NICS(1.7)_ZZ, as a criterion of the local aromaticity, and bond currents, using the BC-Wizard by Gershoni-Poranne et al., were calculated to obtain detailed insights into the aromatic behavior of 5 (Figure 3) [36,37]. A global diatropic ring current is apparent, accompanied by two local diatropic ring currents within the pyrrole and the pyrimidine rings. Furthermore, two diatropic semi-global currents are identifiable for the quinoline and the pyrimido-indolizine units. The central benzene ring connecting both moieties possesses the lowest NICS(1.7)_ZZ values of the entire molecule. This observation coincides with the experimentally measured bond lengths. The C-C bond lengths between the quinoline and pyrimido-quinoline moieties are the longest within the molecular scaffold (1.45–1.47 Å; marked in red), indicating a reduced delocalization of π-electrons and leading to a slight curvature between the pyrimido-indolizine and the quinoline moieties by 8.2°. Similar results were observed for the related quinolino-azapirone and quinolino-azaullazine [30,31].

1.2. Photophysical Properties

The optical properties were studied via steady-state absorption- and emission spectroscopy (Figure 4). We focused on products 5a, 5k, and 5l, which differ from the substitution pattern directly on the polycyclic scaffold. The impact of the attached phenyl rings on the optical properties is known to be limited due to its twisted orientation, and will not be further analyzed [30,31]. The results will be compared with ACM product 6a. The spectroscopic data are shown in Table S2.

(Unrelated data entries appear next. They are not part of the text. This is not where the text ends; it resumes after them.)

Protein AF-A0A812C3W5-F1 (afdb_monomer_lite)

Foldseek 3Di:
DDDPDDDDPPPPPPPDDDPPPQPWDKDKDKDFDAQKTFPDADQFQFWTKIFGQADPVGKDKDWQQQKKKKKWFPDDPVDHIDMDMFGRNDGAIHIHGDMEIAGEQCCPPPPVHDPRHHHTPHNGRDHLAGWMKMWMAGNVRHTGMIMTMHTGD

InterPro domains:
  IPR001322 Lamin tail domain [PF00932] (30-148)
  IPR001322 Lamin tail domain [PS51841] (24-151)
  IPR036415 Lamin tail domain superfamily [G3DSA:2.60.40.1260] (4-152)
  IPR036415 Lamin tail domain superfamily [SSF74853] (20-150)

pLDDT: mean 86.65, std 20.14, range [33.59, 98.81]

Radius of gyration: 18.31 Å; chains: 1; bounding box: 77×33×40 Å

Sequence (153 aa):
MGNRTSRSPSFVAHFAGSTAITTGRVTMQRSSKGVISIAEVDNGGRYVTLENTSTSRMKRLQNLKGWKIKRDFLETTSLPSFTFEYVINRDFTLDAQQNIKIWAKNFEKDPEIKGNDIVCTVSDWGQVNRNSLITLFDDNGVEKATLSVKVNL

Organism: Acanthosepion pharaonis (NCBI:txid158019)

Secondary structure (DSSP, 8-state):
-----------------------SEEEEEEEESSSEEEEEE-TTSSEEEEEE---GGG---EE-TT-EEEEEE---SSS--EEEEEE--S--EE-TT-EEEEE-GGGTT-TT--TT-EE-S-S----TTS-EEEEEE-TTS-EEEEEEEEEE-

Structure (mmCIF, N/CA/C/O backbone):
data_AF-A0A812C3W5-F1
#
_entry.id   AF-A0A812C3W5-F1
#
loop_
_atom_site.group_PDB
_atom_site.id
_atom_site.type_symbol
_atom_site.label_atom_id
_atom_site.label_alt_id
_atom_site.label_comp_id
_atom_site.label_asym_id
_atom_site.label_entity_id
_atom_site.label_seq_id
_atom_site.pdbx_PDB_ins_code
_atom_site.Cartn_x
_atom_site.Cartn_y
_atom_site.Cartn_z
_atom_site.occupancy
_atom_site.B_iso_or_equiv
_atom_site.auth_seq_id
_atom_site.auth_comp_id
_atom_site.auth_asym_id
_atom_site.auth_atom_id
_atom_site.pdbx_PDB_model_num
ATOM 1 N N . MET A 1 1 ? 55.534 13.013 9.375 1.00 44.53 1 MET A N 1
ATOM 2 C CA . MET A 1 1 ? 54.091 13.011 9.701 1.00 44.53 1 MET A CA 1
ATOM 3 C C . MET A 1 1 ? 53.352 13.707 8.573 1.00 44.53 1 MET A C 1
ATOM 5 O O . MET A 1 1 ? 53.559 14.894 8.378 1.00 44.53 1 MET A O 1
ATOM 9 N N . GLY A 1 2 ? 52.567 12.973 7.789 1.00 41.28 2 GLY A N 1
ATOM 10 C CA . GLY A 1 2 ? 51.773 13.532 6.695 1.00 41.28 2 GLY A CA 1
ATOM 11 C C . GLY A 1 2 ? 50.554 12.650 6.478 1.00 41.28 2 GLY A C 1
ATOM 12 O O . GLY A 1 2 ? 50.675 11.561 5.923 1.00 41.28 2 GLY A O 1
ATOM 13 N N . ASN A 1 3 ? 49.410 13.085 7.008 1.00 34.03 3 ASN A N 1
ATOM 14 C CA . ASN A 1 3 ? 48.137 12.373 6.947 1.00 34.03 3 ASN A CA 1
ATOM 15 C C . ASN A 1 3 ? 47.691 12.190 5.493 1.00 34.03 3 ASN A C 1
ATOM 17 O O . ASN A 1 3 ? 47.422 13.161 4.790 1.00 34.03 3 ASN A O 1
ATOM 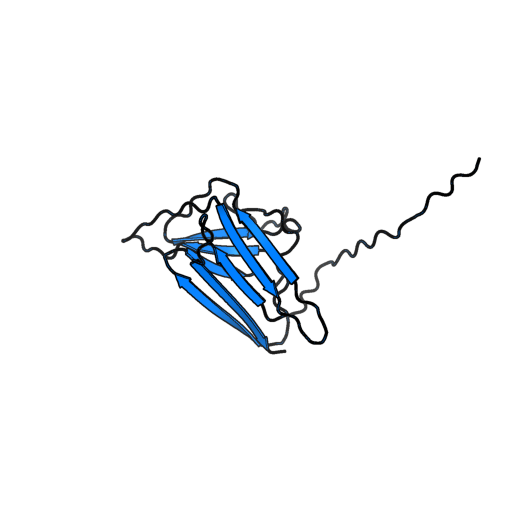21 N N . ARG A 1 4 ? 47.558 10.932 5.068 1.00 39.50 4 ARG A N 1
ATOM 22 C CA . ARG A 1 4 ? 46.912 10.547 3.814 1.00 39.50 4 ARG A CA 1
ATOM 23 C C . ARG A 1 4 ? 45.474 10.138 4.149 1.00 39.50 4 ARG A C 1
ATOM 25 O O . ARG A 1 4 ? 45.194 8.966 4.365 1.00 39.50 4 ARG A O 1
ATOM 32 N N . THR A 1 5 ? 44.575 11.112 4.272 1.00 47.75 5 THR A N 1
ATOM 33 C CA . THR A 1 5 ? 43.137 10.852 4.412 1.00 47.75 5 THR A CA 1
ATOM 34 C C . THR A 1 5 ? 42.516 10.673 3.031 1.00 47.75 5 THR A C 1
ATOM 36 O O . THR A 1 5 ? 42.470 11.590 2.213 1.00 47.75 5 THR A O 1
ATOM 39 N N . SER A 1 6 ? 42.055 9.450 2.772 1.00 39.19 6 SER A N 1
ATOM 40 C CA . SER A 1 6 ? 41.238 9.084 1.621 1.00 39.19 6 SER A CA 1
ATOM 41 C C . SER A 1 6 ? 39.959 9.920 1.603 1.00 39.19 6 SER A C 1
ATOM 43 O O . SER A 1 6 ? 39.138 9.824 2.517 1.00 39.19 6 SER A O 1
ATOM 45 N N . ARG A 1 7 ? 39.758 10.721 0.557 1.00 33.59 7 ARG A N 1
ATOM 46 C CA . ARG A 1 7 ? 38.436 11.266 0.249 1.00 33.59 7 ARG A CA 1
ATOM 47 C C . ARG A 1 7 ? 37.711 10.255 -0.627 1.00 33.59 7 ARG A C 1
ATOM 49 O O . ARG A 1 7 ? 37.957 10.183 -1.826 1.00 33.59 7 ARG A O 1
ATOM 56 N N . SER A 1 8 ? 36.843 9.462 -0.011 1.00 40.16 8 SER A N 1
ATOM 57 C CA . SER A 1 8 ? 35.759 8.787 -0.719 1.00 40.16 8 SER A CA 1
ATOM 58 C C . SER A 1 8 ? 34.919 9.859 -1.422 1.00 40.16 8 SER A C 1
ATOM 60 O O . SER A 1 8 ? 34.545 10.830 -0.758 1.00 40.16 8 SER A O 1
ATOM 62 N N . PRO A 1 9 ? 34.605 9.751 -2.723 1.00 34.88 9 PRO A N 1
ATOM 63 C CA . PRO A 1 9 ? 33.601 10.620 -3.304 1.00 34.88 9 PRO A CA 1
ATOM 64 C C . PRO A 1 9 ? 32.244 10.136 -2.788 1.00 34.88 9 PRO A C 1
ATOM 66 O O . PRO A 1 9 ? 31.711 9.117 -3.223 1.00 34.88 9 PRO A O 1
ATOM 69 N N . SER A 1 10 ? 31.708 10.848 -1.802 1.00 40.00 10 SER A N 1
ATOM 70 C CA . SER A 1 10 ? 30.309 10.768 -1.414 1.00 40.00 10 SER A CA 1
ATOM 71 C C . SER A 1 10 ? 29.463 11.191 -2.615 1.00 40.00 10 SER A C 1
ATOM 73 O O . SER A 1 10 ? 29.322 12.375 -2.913 1.00 40.00 10 SER A O 1
ATOM 75 N N . PHE A 1 11 ? 28.921 10.210 -3.336 1.00 36.00 11 PHE A N 1
ATOM 76 C CA . PHE A 1 11 ? 27.920 10.450 -4.365 1.00 36.00 11 PHE A CA 1
ATOM 77 C C . PHE A 1 11 ? 26.605 10.824 -3.675 1.00 36.00 11 PHE A C 1
ATOM 79 O O . PHE A 1 11 ? 25.788 9.970 -3.341 1.00 36.00 11 PHE A O 1
ATOM 86 N N . VAL A 1 12 ? 26.430 12.116 -3.405 1.00 37.22 12 VAL A N 1
ATOM 87 C CA . VAL A 1 12 ? 25.143 12.685 -3.006 1.00 37.22 12 VAL A CA 1
ATOM 88 C C . VAL A 1 12 ? 24.530 13.296 -4.258 1.00 37.22 12 VAL A C 1
ATOM 90 O O . VAL A 1 12 ? 24.735 14.472 -4.555 1.00 37.22 12 VAL A O 1
ATOM 93 N N . ALA A 1 13 ? 23.805 12.486 -5.027 1.00 36.84 13 ALA A N 1
ATOM 94 C CA . ALA A 1 13 ? 22.926 13.018 -6.056 1.00 36.84 13 ALA A CA 1
ATOM 95 C C . ALA A 1 13 ? 21.670 13.571 -5.374 1.00 36.84 13 ALA A C 1
ATOM 97 O O . ALA A 1 13 ? 20.720 12.846 -5.087 1.00 36.84 13 ALA A O 1
ATOM 98 N N . HIS A 1 14 ? 21.687 14.873 -5.089 1.00 35.34 14 HIS A N 1
ATOM 99 C CA . HIS A 1 14 ? 20.459 15.628 -4.887 1.00 35.34 14 HIS A CA 1
ATOM 100 C C . HIS A 1 14 ? 19.729 15.693 -6.230 1.00 35.34 14 HIS A C 1
ATOM 102 O O . HIS A 1 14 ? 20.094 16.485 -7.097 1.00 35.34 14 HIS A O 1
ATOM 108 N N . PHE A 1 15 ? 18.694 14.875 -6.407 1.00 39.62 15 PHE A N 1
ATOM 109 C CA . PHE A 1 15 ? 17.715 15.117 -7.459 1.00 39.62 15 PHE A CA 1
ATOM 110 C C . PHE A 1 15 ? 16.676 16.098 -6.925 1.00 39.62 15 PHE A C 1
ATOM 112 O O . PHE A 1 15 ? 15.686 15.728 -6.298 1.00 39.62 15 PHE A O 1
ATOM 119 N N . ALA A 1 16 ? 16.956 17.380 -7.165 1.00 38.03 16 ALA A N 1
ATOM 120 C CA . ALA A 1 16 ? 15.930 18.403 -7.252 1.00 38.03 16 ALA A CA 1
ATOM 121 C C . ALA A 1 16 ? 14.900 17.976 -8.310 1.00 38.03 16 ALA A C 1
ATOM 123 O O . ALA A 1 16 ? 15.264 17.403 -9.339 1.00 38.03 16 ALA A O 1
ATOM 124 N N . GLY A 1 17 ? 13.625 18.221 -8.009 1.00 45.09 17 GLY A N 1
ATOM 125 C CA . GLY A 1 17 ? 12.470 17.714 -8.738 1.00 45.09 17 GLY A CA 1
ATOM 126 C C . GLY A 1 17 ? 12.627 17.718 -10.257 1.00 45.09 17 GLY A C 1
ATOM 127 O O . GLY A 1 17 ? 12.742 18.760 -10.894 1.00 45.09 17 GLY A O 1
ATOM 128 N N . SER A 1 18 ? 12.555 16.521 -10.828 1.00 37.81 18 SER A N 1
ATOM 129 C CA . SER A 1 18 ? 12.185 16.330 -12.218 1.00 37.81 18 SER A CA 1
ATOM 130 C C . SER A 1 18 ? 10.984 15.398 -12.216 1.00 37.81 18 SER A C 1
ATOM 132 O O . SER A 1 18 ? 11.104 14.187 -12.039 1.00 37.81 18 SER A O 1
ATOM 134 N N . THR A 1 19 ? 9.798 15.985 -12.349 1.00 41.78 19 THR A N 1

Only slight differences between 5a and 5l containing an electron-withdrawing CF₃-group are evident. Thus, both exhibit similar extinction coefficients and a fine structure of the absorption spectra, with slightly red-shifted absorption and emission maxima of 5l. The fluorescence quantum yields of both compounds are also very similar and relatively high, at 53% and 52%, respectively [38]. Compound 5k displays a broadened, unstructured absorption with smaller extinction coefficients over the entire spectrum, with significantly red-shifted absorption and emission maxima and noticeably reduced quantum yields (29%). These observations could indicate an ICT for compound 5k.

To investigate its potential ICT character, we performed solvatochromic studies with 5a and 5k and compared the calculated dipole moments of their S₀ and the S₁ transition states. Only minor changes in the calculated dipole moments, as well as in the absorption and emission features, in solvents of different polarities (toluene, CH₂Cl₂, acetonitrile, ethanol) were determined for both compounds (Figure S1, Supplementary Materials). Hence, the occurrence of ICT properties due to the presence of the NMe₂ group can be neglected.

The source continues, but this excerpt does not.